Financial Planning & Analysis

Is Financial Data Structure Holding Back Your Business?

Think, for a minute, about how you collect your data. Does it exist in a well-organized framework; one that enables you to leverage multi-dimensional data points to make valuable conclusions about your business? Or, does your data feel a bit more … chaotic?

If you’re like many, the components of a well-designed data structure are somewhat of a grey area. And business leaders may not grasp the full impact of a poor data structure until they face its financial planning and analysis limitations first-hand: they have a critical data need that will reveal valuable insights about a specific product’s revenue in a specific region, for example—and frustratingly enough, those insights are simply unobtainable or require significant manual workarounds. 

So, what exactly, is your data structure—and what can you do to make sure it’s optimized to support your business needs? To answer these questions, we sat down with Alex Chang. With over a decade of experience in financial analytics, including serving as a Senior Finance Manager at The Walt Disney Company, Alex has helped numerous companies break down, rebuild and optimize their data structures to dramatically improve data-driven decisions. Here are Alex’s key takeaways.

What is financial data structure – and why is it important?

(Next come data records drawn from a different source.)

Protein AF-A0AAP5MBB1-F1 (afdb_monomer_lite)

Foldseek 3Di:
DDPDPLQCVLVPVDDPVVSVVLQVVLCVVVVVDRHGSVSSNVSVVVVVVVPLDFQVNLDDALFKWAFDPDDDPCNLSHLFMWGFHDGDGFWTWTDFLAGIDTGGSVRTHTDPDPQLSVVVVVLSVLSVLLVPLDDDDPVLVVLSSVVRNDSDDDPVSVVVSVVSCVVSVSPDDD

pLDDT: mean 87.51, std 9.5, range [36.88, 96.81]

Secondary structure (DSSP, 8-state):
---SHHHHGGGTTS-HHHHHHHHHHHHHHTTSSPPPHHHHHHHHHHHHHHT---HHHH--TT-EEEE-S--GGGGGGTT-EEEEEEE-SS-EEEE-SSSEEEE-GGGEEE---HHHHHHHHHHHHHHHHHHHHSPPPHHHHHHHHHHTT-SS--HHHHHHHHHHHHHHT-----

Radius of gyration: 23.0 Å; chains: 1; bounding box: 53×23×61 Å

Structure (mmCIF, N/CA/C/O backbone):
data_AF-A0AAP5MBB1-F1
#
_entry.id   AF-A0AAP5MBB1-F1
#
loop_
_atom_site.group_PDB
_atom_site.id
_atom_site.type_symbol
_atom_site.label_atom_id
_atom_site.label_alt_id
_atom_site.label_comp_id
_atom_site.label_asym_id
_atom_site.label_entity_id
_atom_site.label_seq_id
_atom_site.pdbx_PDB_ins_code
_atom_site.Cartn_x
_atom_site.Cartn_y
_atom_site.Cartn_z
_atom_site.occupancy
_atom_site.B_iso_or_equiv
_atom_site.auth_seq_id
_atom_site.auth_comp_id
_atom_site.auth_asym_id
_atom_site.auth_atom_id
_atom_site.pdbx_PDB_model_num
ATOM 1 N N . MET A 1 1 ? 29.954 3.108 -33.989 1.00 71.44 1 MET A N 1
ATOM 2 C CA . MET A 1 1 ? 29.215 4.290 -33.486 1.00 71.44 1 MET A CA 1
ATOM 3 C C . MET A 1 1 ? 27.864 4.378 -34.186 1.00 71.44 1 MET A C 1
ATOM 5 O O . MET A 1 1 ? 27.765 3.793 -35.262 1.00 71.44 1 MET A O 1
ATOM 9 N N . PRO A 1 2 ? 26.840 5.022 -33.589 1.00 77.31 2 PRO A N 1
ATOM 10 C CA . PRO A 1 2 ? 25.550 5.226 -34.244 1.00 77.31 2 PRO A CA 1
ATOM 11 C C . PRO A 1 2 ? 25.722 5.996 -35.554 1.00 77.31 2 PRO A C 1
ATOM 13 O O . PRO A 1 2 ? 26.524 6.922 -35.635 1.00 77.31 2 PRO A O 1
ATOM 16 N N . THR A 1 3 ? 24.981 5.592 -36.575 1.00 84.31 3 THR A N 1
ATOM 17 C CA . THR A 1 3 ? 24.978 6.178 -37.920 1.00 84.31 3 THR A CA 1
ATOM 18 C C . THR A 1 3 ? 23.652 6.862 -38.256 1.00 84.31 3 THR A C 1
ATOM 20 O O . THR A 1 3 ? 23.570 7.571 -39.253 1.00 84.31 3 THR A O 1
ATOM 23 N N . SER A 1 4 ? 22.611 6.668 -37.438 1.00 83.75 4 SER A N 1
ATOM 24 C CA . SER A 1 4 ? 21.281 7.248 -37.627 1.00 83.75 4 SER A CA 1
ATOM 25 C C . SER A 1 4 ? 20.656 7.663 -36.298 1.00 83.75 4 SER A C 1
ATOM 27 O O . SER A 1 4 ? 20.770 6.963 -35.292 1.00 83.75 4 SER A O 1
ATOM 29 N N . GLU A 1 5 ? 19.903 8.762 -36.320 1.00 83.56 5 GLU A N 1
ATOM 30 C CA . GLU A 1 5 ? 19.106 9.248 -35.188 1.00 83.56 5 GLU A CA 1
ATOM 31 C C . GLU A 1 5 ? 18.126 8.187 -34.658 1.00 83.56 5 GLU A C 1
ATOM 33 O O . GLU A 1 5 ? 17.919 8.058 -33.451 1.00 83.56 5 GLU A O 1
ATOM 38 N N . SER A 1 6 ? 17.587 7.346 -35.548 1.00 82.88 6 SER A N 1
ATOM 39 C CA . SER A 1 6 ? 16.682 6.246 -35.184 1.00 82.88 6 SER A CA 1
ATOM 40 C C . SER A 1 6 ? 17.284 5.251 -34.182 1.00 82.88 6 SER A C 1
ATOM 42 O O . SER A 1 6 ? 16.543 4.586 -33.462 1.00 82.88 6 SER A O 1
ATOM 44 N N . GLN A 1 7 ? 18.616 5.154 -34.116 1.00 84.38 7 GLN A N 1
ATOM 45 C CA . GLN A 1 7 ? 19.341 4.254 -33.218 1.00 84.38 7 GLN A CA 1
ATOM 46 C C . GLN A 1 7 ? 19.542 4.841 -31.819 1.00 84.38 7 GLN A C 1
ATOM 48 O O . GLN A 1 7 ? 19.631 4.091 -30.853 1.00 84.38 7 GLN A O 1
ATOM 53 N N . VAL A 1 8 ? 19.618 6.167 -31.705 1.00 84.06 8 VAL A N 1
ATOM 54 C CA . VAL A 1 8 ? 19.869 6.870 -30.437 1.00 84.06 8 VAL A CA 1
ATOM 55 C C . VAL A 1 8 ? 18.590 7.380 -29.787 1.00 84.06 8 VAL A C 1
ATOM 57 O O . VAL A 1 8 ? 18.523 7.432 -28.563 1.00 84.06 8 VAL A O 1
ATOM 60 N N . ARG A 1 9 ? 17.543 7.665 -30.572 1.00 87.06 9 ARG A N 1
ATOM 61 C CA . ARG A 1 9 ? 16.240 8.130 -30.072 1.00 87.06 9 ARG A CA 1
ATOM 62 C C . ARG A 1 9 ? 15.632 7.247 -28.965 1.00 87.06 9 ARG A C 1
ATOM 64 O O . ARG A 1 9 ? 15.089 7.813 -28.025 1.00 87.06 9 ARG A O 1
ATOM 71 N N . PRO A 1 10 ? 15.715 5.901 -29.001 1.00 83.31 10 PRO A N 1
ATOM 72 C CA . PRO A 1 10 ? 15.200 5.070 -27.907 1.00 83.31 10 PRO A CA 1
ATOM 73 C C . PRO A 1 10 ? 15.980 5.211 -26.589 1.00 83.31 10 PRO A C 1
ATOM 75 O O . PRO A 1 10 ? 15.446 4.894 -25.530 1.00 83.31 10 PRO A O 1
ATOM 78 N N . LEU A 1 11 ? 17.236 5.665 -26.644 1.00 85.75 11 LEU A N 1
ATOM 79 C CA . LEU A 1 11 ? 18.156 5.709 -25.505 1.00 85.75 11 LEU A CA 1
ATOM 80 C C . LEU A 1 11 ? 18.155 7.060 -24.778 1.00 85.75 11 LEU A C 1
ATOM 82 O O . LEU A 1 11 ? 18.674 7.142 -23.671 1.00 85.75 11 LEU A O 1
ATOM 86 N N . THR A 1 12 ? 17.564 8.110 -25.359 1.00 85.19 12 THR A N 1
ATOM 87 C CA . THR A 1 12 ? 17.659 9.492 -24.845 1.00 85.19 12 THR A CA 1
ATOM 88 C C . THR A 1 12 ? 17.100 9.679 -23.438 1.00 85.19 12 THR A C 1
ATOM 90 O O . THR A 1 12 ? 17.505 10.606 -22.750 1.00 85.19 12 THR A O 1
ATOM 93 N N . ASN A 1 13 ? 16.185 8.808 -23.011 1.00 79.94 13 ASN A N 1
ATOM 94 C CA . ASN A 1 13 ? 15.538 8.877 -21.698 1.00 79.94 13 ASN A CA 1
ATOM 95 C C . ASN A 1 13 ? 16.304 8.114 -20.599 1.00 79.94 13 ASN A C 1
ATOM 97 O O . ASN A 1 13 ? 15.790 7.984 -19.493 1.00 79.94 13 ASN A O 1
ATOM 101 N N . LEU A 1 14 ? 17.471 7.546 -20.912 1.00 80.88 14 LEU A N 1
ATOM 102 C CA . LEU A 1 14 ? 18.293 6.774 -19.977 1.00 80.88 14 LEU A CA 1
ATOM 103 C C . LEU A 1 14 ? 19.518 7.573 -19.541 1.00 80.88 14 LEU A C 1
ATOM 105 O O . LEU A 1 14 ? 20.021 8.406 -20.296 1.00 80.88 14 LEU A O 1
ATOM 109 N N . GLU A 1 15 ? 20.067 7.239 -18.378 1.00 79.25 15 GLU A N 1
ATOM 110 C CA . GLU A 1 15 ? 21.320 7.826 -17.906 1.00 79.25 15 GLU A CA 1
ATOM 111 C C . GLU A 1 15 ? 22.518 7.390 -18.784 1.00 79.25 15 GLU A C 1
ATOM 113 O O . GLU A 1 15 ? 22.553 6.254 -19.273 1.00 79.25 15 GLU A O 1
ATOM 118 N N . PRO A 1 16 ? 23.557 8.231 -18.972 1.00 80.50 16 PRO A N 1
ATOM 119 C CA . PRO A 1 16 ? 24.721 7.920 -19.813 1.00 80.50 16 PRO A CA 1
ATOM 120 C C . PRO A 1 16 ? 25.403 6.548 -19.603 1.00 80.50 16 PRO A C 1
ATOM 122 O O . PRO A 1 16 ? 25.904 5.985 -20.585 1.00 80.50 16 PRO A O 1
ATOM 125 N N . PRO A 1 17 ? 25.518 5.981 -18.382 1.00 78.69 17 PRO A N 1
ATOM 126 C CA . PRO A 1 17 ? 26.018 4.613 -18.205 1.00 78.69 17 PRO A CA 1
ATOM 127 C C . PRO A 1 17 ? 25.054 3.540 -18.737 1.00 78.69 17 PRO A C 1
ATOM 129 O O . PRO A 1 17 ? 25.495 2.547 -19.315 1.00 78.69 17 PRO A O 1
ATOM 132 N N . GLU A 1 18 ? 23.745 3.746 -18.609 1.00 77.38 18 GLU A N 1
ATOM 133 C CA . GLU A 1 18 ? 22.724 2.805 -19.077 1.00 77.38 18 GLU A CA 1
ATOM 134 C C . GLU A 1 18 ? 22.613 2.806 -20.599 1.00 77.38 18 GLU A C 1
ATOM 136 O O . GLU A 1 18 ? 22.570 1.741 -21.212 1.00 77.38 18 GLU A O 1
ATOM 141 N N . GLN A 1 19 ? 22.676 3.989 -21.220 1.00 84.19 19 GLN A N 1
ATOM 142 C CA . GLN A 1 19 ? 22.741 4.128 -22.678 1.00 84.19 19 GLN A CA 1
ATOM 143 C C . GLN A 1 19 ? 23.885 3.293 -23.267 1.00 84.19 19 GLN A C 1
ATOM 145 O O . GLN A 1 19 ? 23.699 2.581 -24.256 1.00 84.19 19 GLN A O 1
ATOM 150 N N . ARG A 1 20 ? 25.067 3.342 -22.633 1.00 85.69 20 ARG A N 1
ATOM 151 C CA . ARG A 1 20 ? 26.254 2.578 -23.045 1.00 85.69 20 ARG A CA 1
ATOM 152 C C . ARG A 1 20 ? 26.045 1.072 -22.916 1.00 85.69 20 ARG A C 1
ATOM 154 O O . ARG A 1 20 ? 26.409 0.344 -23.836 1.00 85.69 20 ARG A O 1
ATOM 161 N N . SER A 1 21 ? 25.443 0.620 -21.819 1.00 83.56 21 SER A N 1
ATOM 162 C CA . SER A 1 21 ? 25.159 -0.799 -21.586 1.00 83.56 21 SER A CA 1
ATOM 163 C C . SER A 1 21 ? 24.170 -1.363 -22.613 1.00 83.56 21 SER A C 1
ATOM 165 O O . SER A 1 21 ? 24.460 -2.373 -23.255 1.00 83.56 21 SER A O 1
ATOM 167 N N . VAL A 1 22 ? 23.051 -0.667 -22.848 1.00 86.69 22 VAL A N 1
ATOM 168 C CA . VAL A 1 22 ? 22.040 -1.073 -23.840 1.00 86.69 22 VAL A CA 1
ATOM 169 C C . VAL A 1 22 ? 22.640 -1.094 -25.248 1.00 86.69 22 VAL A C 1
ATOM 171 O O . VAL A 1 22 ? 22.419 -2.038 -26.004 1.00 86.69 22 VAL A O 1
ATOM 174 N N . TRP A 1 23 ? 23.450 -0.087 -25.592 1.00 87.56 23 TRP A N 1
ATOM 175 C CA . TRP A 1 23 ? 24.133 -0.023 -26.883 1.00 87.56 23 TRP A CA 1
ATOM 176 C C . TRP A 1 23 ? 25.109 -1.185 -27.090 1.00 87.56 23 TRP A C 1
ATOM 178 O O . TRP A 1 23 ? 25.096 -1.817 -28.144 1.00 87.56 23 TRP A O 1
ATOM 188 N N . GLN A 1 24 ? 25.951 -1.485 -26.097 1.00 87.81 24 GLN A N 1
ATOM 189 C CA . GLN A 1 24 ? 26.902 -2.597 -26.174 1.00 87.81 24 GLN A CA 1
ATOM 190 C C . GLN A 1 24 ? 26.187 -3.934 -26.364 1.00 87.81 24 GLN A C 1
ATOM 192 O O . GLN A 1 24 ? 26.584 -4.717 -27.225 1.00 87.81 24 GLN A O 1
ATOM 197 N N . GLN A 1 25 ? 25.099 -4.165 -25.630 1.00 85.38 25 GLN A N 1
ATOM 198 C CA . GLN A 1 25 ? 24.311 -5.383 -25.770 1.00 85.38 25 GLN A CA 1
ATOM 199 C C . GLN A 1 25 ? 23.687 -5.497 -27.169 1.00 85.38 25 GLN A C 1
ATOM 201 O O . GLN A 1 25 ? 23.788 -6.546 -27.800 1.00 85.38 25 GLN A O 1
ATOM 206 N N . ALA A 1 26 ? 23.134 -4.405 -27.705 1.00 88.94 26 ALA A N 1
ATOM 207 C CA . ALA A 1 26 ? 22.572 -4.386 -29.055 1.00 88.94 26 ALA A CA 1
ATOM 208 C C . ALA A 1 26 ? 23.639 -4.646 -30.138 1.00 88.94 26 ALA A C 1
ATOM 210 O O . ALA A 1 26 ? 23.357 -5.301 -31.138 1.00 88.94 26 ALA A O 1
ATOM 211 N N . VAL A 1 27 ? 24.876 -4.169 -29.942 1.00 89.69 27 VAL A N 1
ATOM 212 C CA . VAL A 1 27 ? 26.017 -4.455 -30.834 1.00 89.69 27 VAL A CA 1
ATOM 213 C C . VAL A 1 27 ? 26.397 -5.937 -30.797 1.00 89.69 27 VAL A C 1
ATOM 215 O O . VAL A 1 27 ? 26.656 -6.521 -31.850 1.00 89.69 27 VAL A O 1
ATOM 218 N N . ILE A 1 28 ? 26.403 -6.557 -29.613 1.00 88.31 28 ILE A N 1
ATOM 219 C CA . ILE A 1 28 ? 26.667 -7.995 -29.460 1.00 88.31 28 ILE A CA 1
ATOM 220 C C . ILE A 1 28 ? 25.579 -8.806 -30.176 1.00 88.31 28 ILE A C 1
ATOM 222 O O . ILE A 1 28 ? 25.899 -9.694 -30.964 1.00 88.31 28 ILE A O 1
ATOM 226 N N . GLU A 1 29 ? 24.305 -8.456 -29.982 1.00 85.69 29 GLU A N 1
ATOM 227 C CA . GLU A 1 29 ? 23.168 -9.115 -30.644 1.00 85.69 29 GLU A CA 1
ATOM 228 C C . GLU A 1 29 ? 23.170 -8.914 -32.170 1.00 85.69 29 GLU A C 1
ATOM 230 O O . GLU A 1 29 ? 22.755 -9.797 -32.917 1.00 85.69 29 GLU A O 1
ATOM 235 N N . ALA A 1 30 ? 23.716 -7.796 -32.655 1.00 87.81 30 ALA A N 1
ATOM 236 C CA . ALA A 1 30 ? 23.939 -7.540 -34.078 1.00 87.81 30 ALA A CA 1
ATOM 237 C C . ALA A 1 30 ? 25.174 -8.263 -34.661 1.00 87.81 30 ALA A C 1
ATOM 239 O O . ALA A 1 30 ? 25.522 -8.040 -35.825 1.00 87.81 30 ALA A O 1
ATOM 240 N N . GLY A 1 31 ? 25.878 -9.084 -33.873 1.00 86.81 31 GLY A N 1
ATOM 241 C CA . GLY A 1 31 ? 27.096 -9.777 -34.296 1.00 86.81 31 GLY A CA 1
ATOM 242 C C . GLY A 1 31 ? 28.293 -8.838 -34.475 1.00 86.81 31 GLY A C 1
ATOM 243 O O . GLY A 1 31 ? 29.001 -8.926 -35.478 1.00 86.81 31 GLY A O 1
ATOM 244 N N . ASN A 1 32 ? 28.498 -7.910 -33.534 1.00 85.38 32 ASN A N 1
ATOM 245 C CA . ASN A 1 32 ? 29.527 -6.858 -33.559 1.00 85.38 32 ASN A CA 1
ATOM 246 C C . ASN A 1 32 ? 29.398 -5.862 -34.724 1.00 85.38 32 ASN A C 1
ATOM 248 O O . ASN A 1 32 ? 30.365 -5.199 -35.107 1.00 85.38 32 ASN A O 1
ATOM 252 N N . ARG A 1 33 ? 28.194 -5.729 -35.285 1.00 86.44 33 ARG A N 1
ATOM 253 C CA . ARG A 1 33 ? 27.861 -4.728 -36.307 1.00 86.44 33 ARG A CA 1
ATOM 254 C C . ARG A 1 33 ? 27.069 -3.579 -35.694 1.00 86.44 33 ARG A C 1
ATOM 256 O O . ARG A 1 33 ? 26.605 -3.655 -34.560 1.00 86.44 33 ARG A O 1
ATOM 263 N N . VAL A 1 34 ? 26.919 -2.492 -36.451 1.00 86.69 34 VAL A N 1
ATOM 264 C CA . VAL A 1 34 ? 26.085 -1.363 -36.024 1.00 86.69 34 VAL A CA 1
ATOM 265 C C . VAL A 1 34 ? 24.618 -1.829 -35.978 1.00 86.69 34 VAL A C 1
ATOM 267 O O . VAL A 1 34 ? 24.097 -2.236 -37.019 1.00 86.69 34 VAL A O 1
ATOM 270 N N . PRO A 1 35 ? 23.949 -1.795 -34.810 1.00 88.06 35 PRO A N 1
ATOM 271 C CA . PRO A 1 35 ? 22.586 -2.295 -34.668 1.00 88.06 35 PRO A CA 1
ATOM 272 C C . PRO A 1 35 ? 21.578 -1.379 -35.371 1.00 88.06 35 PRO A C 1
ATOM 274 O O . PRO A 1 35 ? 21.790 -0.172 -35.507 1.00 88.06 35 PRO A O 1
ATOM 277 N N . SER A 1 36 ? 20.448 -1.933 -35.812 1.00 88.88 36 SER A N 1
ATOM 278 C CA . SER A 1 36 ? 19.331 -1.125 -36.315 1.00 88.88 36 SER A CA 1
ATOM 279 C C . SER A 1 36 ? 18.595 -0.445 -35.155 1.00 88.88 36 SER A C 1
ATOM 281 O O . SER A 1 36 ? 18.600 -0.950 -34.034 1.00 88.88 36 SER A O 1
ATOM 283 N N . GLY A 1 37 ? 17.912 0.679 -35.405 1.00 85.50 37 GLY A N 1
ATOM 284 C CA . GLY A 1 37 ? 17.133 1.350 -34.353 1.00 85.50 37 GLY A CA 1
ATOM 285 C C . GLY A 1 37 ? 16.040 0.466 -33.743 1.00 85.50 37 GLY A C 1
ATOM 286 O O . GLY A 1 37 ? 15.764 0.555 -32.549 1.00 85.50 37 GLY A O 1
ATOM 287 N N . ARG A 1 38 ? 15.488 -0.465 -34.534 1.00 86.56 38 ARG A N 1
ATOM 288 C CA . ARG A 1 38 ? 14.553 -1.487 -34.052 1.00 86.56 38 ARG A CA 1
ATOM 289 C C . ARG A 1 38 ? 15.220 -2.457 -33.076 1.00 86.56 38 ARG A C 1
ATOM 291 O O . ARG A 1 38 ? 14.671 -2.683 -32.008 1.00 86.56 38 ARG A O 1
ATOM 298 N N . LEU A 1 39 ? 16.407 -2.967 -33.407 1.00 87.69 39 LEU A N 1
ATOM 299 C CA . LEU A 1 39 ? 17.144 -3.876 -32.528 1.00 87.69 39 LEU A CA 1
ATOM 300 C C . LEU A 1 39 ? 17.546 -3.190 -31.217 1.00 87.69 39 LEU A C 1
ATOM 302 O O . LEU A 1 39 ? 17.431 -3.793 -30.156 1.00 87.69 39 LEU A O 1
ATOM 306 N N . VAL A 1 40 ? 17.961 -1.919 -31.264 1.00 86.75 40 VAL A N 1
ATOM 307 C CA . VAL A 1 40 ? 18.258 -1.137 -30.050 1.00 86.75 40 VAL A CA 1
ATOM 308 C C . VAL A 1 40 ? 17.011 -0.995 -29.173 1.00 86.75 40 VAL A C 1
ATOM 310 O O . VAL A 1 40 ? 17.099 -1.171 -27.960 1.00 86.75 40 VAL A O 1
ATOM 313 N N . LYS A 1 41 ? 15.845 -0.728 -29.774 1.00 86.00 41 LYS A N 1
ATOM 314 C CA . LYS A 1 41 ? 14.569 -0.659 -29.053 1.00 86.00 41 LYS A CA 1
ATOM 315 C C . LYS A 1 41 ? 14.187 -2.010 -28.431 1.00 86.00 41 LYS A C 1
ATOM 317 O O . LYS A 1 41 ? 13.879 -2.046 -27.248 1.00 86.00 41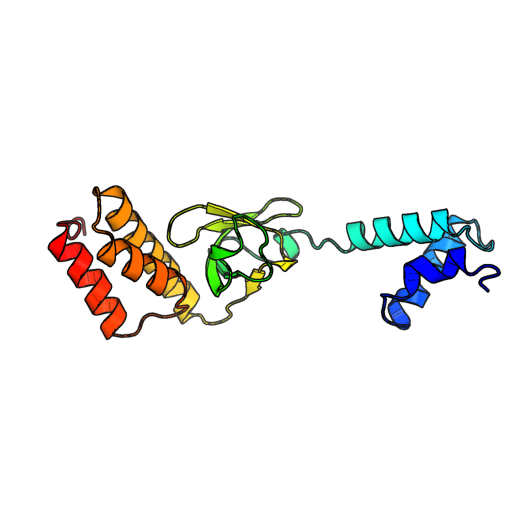 LYS A O 1
ATOM 322 N N . GLU A 1 42 ? 14.269 -3.102 -29.188 1.00 86.56 42 GLU A N 1
ATOM 323 C CA . GLU A 1 42 ? 13.977 -4.459 -28.695 1.00 86.56 42 GLU A CA 1
ATOM 324 C C . GLU A 1 42 ? 14.949 -4.876 -27.576 1.00 86.56 42 GLU A C 1
ATOM 326 O O . GLU A 1 42 ? 14.539 -5.461 -26.576 1.00 86.56 42 GLU A O 1
ATOM 331 N N . THR A 1 43 ? 16.231 -4.516 -27.691 1.00 86.31 43 THR A N 1
ATOM 332 C CA . THR A 1 43 ? 17.240 -4.758 -26.646 1.00 86.31 43 THR A CA 1
ATOM 333 C C . THR A 1 43 ? 16.927 -3.956 -25.384 1.00 86.31 43 THR A C 1
ATOM 335 O O . THR A 1 43 ? 17.031 -4.480 -24.278 1.00 86.31 43 THR A O 1
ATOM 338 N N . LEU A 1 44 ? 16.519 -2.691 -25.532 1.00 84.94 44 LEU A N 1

Simply put, your data structure is the framework for raw data. A good data structure allows businesses to access and manipulate data according to their specific needs. Now, within that data structure are your data points, which are attributes of an entire record. Identifying those data points is critical—for example, any data that can be considered a “unique identifier” should be isolated. Those data points essentially become your building blocks for making multi-dimensional analyses – and that’s where decision-makers find enormous value.

Where do most companies go wrong with data structure?

In many cases, businesses will have data points that have not been correctly identified, isolated and organized. When data points are not separated into different fields as they should, they cannot be analyzed or aggregated as intended. Other common problems include poorly defined data hierarchies and work breakdown structures, or problems with standardization at the input level.

Data hierarchies need consideration as well. Learn more about master product hierarchies.

You mentioned separating data points into different fields. What do you mean?

I’ll use a simple scenario to demonstrate. Let’s say you have a chain of clothing stores across several locations. A single data set may include basic data points such as type of clothing sold, color, size, retail location and so on. However, a common mistake that the retailer might make would be concatenating the “location” attribute in the same field with other data points when those two fields should be separated.

When data points are concatenated in such a way, your data becomes “unique”— and that means a separate formula will have to be written each time, for each data set. In other words, you lose the ability to run automated processes/rules across large amounts of data. In contrast, when your data fields are separated correctly, your developers can write your rules once and apply them universally; thereby affording you those valuable “dimensions” I mentioned earlier.

Keep in mind, this scenario was basic. When you apply it to a large global corporation, or one with hundreds of legal entities, the impact of concatenated data is far worse.

What are some other ways to create a meaningful financial data structure?

A good data structure should also be configured based to data relationships. A couple of basic things you should be doing to ensure this is happening:

  • Establish proper data hierarchies when setting up your data, often done by creating parent-child relationships. For example, a business with locations across North America would create hierarchies based on location, where North America = Level 1; United States & Canada = Level 2; California & Massachusetts = Level 3, and so on.
  • Identify consolidation levels. This type of hierarchy would apply to companies with multiple subsidiaries, where lower levels (the child) roll up into higher levels (the parent), and are ultimately reported as consolidated financials. Without properly defining these relationships, the process around consolidated financials can quickly become convoluted.

You referred to work breakdown structure. Can you explain that?

Work breakdown structure essentially means breaking down a project or product into smaller components. Take your car or bicycle: you’ve probably seen those long numeric codes separated by periods, such as 1000.

Each segment of that code is associated with a product component. When structured this way, those sequences can be pulled out and analyzed, ultimately helping decision-makers identify things like patterns in buying behavior. The same methodology can be applied to marketing initiatives, allowing marketing executives to get incredibly granular with specific components that may be driving revenue. In this case, cross-functional financial planning and analysis becomes incredibly streamlined, also helping you “connect” your data between multiple systems.

Can you touch on the issue of data standardization?

Building on the point above, a good data structure not only makes it easier to aggregate and connect data but also enforces standardization. Failing to standardize data can wreak havoc on your processes! Even slight variations in nomenclature (i.e., the same job title captured in multiple ways: Senior Manager, Sr. Manager, Senior Mgr., etc) can diminish your reporting effectiveness – and the more time that goes by, the more difficult it becomes to unwind. Standardized data also plays a key role in creating automated batch reports that require less customization.

Any final takeaways you can leave us with?

Well, based on first-hand experience, I really can’t emphasize enough the need for an organized data structure. So many companies fail to implement a correct structure from the start or they simply don’t have the resources needed to correct problems when they start to surface. (Keep in mind, that’s where a consulting organization like 8020 Consulting comes in.) And for companies focused on growth and scalability, addressing your data structure is especially important. Future growth is that much more difficult when your data is built with a shaky foundation.